Collation (2)
collation
A light repast; the presentation of a benefice to a new incumbent.
Fuente: New Catholic Dictionary
Collation
(Lat. collatio). When a bishop gives a benefice, which either he had as patron, or which came to him by lapse, he is said to collate to that benefice the clergyman on whom he bestows it. Where the living is not in the gift of the bishop, he is said to institute the clergyman to it. The word collation is also used among ecclesiastical writers to denote the spare meal on days of abstinence, consisting of bread or other fruits, but without meat. Hook; Eden.

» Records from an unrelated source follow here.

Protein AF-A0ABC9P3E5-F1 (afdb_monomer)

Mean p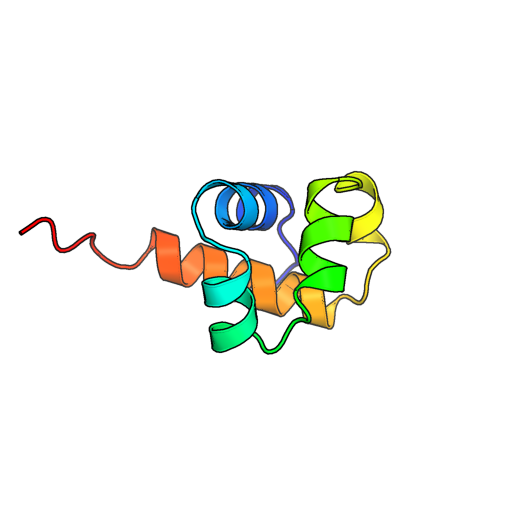redicted aligned error: 5.97 Å

Sequence (67 aa):
MIVDTDKIEWLLENRSQYFINKETGVAQSRLSKLKNNFSEIGKSSIDVGVKLTDLAVKEKNKPTSRK

pLDDT: mean 81.25, std 13.23, range [36.69, 93.88]

Structure (mmCIF, N/CA/C/O backbone):
data_AF-A0ABC9P3E5-F1
#
_entry.id   AF-A0ABC9P3E5-F1
#
loop_
_atom_site.group_PDB
_atom_site.id
_atom_site.type_symbol
_atom_site.label_atom_id
_atom_site.label_alt_id
_a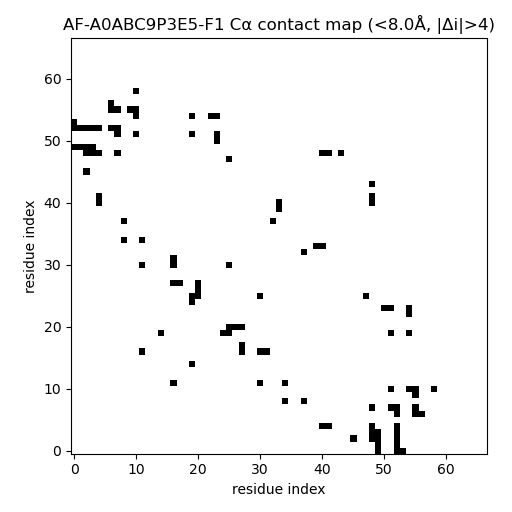tom_site.label_comp_id
_atom_site.label_asym_id
_atom_site.label_entity_id
_atom_site.label_seq_id
_atom_site.pdbx_PDB_ins_code
_atom_site.Cartn_x
_atom_site.Cartn_y
_atom_site.Cartn_z
_atom_site.occupancy
_atom_site.B_iso_or_equiv
_atom_site.auth_seq_id
_atom_site.auth_comp_id
_atom_site.auth_asym_id
_atom_site.auth_atom_id
_atom_site.pdbx_PDB_model_num
ATOM 1 N N . MET A 1 1 ? -2.433 -14.797 -5.932 1.00 63.94 1 MET A N 1
ATOM 2 C CA . MET A 1 1 ? -3.323 -13.668 -6.284 1.00 63.94 1 MET A CA 1
ATOM 3 C C . MET A 1 1 ? -2.710 -12.967 -7.488 1.00 63.94 1 MET A C 1
ATOM 5 O O . MET A 1 1 ? -1.498 -12.796 -7.482 1.00 63.94 1 MET A O 1
ATOM 9 N N . ILE A 1 2 ? -3.488 -12.661 -8.528 1.00 78.88 2 ILE A N 1
ATOM 10 C CA . ILE A 1 2 ? -3.006 -11.940 -9.722 1.00 78.88 2 ILE A CA 1
ATOM 11 C C . ILE A 1 2 ? -3.156 -10.436 -9.456 1.00 78.88 2 ILE A C 1
ATOM 13 O O . ILE A 1 2 ? -4.068 -10.041 -8.730 1.00 78.88 2 ILE A O 1
ATOM 17 N N . VAL A 1 3 ? -2.242 -9.621 -9.986 1.00 81.56 3 VAL A N 1
ATOM 18 C CA . VAL A 1 3 ? -2.315 -8.156 -9.893 1.00 81.56 3 VAL A CA 1
ATOM 19 C C . VAL A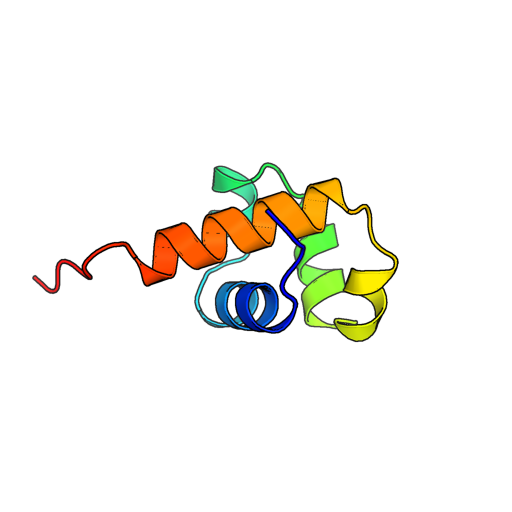 1 3 ? -3.573 -7.674 -10.613 1.00 81.56 3 VAL A C 1
ATOM 21 O O . VAL A 1 3 ? -3.776 -8.010 -11.775 1.00 81.56 3 VAL A O 1
ATOM 24 N N . ASP A 1 4 ? -4.398 -6.89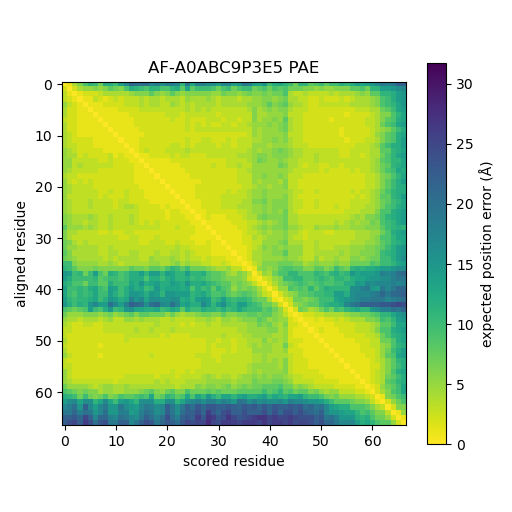2 -9.922 1.00 86.88 4 ASP A N 1
ATOM 25 C CA . ASP A 1 4 ? -5.648 -6.349 -10.449 1.00 86.88 4 ASP A CA 1
ATOM 26 C C . ASP A 1 4 ? -5.588 -4.823 -10.365 1.00 86.88 4 ASP A C 1
ATOM 28 O O . ASP A 1 4 ? -5.683 -4.232 -9.286 1.00 86.88 4 ASP A O 1
ATOM 32 N N . THR A 1 5 ? -5.348 -4.195 -11.512 1.00 83.94 5 THR A N 1
ATOM 33 C CA . THR A 1 5 ? -5.163 -2.747 -11.627 1.00 83.94 5 THR A CA 1
ATOM 34 C C . THR A 1 5 ? -6.399 -1.984 -11.168 1.00 83.94 5 THR A C 1
ATOM 36 O O . THR A 1 5 ? -6.258 -1.034 -10.408 1.00 83.94 5 THR A O 1
ATOM 39 N N . ASP A 1 6 ? -7.603 -2.445 -11.492 1.00 87.75 6 ASP A N 1
ATOM 40 C CA . ASP A 1 6 ? -8.844 -1.741 -11.142 1.00 87.75 6 ASP A CA 1
ATOM 41 C C . ASP A 1 6 ? -9.055 -1.714 -9.621 1.00 87.75 6 ASP A C 1
ATOM 43 O O . ASP A 1 6 ? -9.502 -0.727 -9.029 1.00 87.75 6 ASP A O 1
ATOM 47 N N . LYS A 1 7 ? -8.681 -2.800 -8.934 1.00 89.44 7 LYS A N 1
ATOM 48 C CA . LYS A 1 7 ? -8.725 -2.851 -7.465 1.00 89.44 7 LYS A CA 1
ATOM 49 C C . LYS A 1 7 ? -7.686 -1.941 -6.822 1.00 89.44 7 LYS A C 1
ATOM 51 O O . LYS A 1 7 ? -7.977 -1.322 -5.796 1.00 89.44 7 LYS A O 1
ATOM 56 N N . ILE A 1 8 ? -6.490 -1.863 -7.398 1.00 88.12 8 ILE A N 1
ATOM 57 C CA . ILE A 1 8 ? -5.433 -0.974 -6.908 1.00 88.12 8 ILE A CA 1
ATOM 58 C C . ILE A 1 8 ? -5.850 0.490 -7.083 1.00 88.12 8 ILE A C 1
ATOM 60 O O . ILE A 1 8 ? -5.637 1.281 -6.167 1.00 88.12 8 ILE A O 1
ATOM 64 N N . GLU A 1 9 ? -6.474 0.840 -8.209 1.00 87.88 9 GLU A N 1
ATOM 65 C CA . GLU A 1 9 ? -6.951 2.198 -8.490 1.00 87.88 9 GLU A CA 1
ATOM 66 C C . GLU A 1 9 ? -7.981 2.604 -7.446 1.00 87.88 9 GLU A C 1
ATOM 68 O O . GLU A 1 9 ? -7.792 3.583 -6.722 1.00 87.88 9 GLU A O 1
ATOM 73 N N . TRP A 1 10 ? -8.986 1.745 -7.251 1.00 91.38 10 TRP A N 1
ATOM 74 C CA . TRP A 1 10 ? -9.996 1.936 -6.222 1.00 91.38 10 TRP A CA 1
ATOM 75 C C . TRP A 1 10 ? -9.370 2.163 -4.840 1.00 91.38 10 TRP A C 1
ATOM 77 O O . TRP A 1 10 ? -9.781 3.070 -4.117 1.00 91.38 10 TRP A O 1
ATOM 87 N N . LEU A 1 11 ? -8.355 1.379 -4.464 1.00 90.94 11 LEU A N 1
ATOM 88 C CA . LEU A 1 11 ? -7.675 1.533 -3.179 1.00 90.94 11 LEU A CA 1
ATOM 89 C C . LEU A 1 11 ? -6.951 2.885 -3.067 1.00 90.94 11 LEU A C 1
ATOM 91 O O . LEU A 1 11 ? -7.062 3.532 -2.027 1.00 90.94 11 LEU A O 1
ATOM 95 N N . LEU A 1 12 ? -6.232 3.319 -4.107 1.00 88.25 12 LEU A N 1
ATOM 96 C CA . LEU A 1 12 ? -5.511 4.600 -4.118 1.00 88.25 12 LEU A CA 1
ATOM 97 C C . LEU A 1 12 ? -6.449 5.817 -4.077 1.00 88.25 12 LEU A C 1
ATOM 99 O O . LEU A 1 12 ? -6.044 6.881 -3.599 1.00 88.25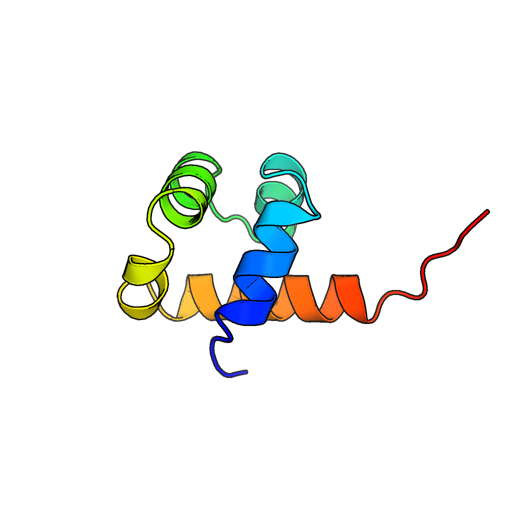 12 LEU A O 1
ATOM 103 N N . GLU A 1 13 ? -7.678 5.678 -4.572 1.00 89.12 13 GLU A N 1
ATOM 104 C CA . GLU A 1 13 ? -8.694 6.732 -4.529 1.00 89.12 13 GLU A CA 1
ATOM 105 C C . GLU A 1 13 ? -9.493 6.751 -3.217 1.00 89.12 13 GLU A C 1
ATOM 107 O O . GLU A 1 13 ? -9.827 7.823 -2.716 1.00 89.12 13 GLU A O 1
ATOM 112 N N . ASN A 1 14 ? -9.769 5.584 -2.625 1.00 91.19 14 ASN A N 1
ATOM 113 C CA . ASN A 1 14 ? -10.646 5.452 -1.451 1.00 91.19 14 ASN A CA 1
ATOM 114 C C . ASN A 1 14 ? -9.897 5.398 -0.110 1.00 91.19 14 ASN A C 1
ATOM 116 O O . ASN A 1 14 ? -10.514 5.497 0.959 1.00 91.19 14 ASN A O 1
ATOM 120 N N . ARG A 1 15 ? -8.575 5.197 -0.129 1.00 90.94 15 ARG A N 1
ATOM 121 C CA . ARG A 1 15 ? -7.733 5.136 1.071 1.00 90.94 15 ARG A CA 1
ATOM 122 C C . ARG A 1 15 ? -6.564 6.100 0.979 1.00 90.94 15 ARG A C 1
ATOM 124 O O . ARG A 1 15 ? -6.038 6.396 -0.088 1.00 90.94 15 ARG A O 1
ATOM 131 N N . SER A 1 16 ? -6.134 6.591 2.140 1.00 90.62 16 SER A N 1
ATOM 132 C CA . SER A 1 16 ? -4.980 7.481 2.209 1.00 90.62 16 SER A CA 1
ATOM 133 C C . SER A 1 16 ? -3.687 6.712 1.934 1.00 90.62 16 SER A C 1
ATOM 135 O O . SER A 1 16 ? -3.524 5.557 2.333 1.00 90.62 16 SER A O 1
ATOM 137 N N . GLN A 1 17 ? -2.714 7.377 1.310 1.00 89.19 17 GLN A N 1
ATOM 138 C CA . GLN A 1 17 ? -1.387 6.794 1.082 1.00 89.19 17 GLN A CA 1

Fuente: Cyclopedia of Biblical, Theological and Ecclesiastical Literature
Collation (2)
is
(1) the free assignment of a vacant canonry or benefice;
(2) reading of devout books from the pulpit by the reader of the week, followed by an exposition from the superior in chapter;
(3) a sermon after a funeral;
(4) a lecture on the catechism established in 1622;
(5) the monastic supper.
During the first four centuries there was but one full, meal taken daily by monastics, and that was supper (coena). When the mid-day meal was adopted, a slender repast of bread, wine, and dry fruit, not worthy of the name of supper, was taken after vespers, during the reading, or “collation,” of the Scripture or fathers and so the name was given to then meal, and adopted by laymen arid priests. The jentaculum, or breakfast, consisted of a basin of soup.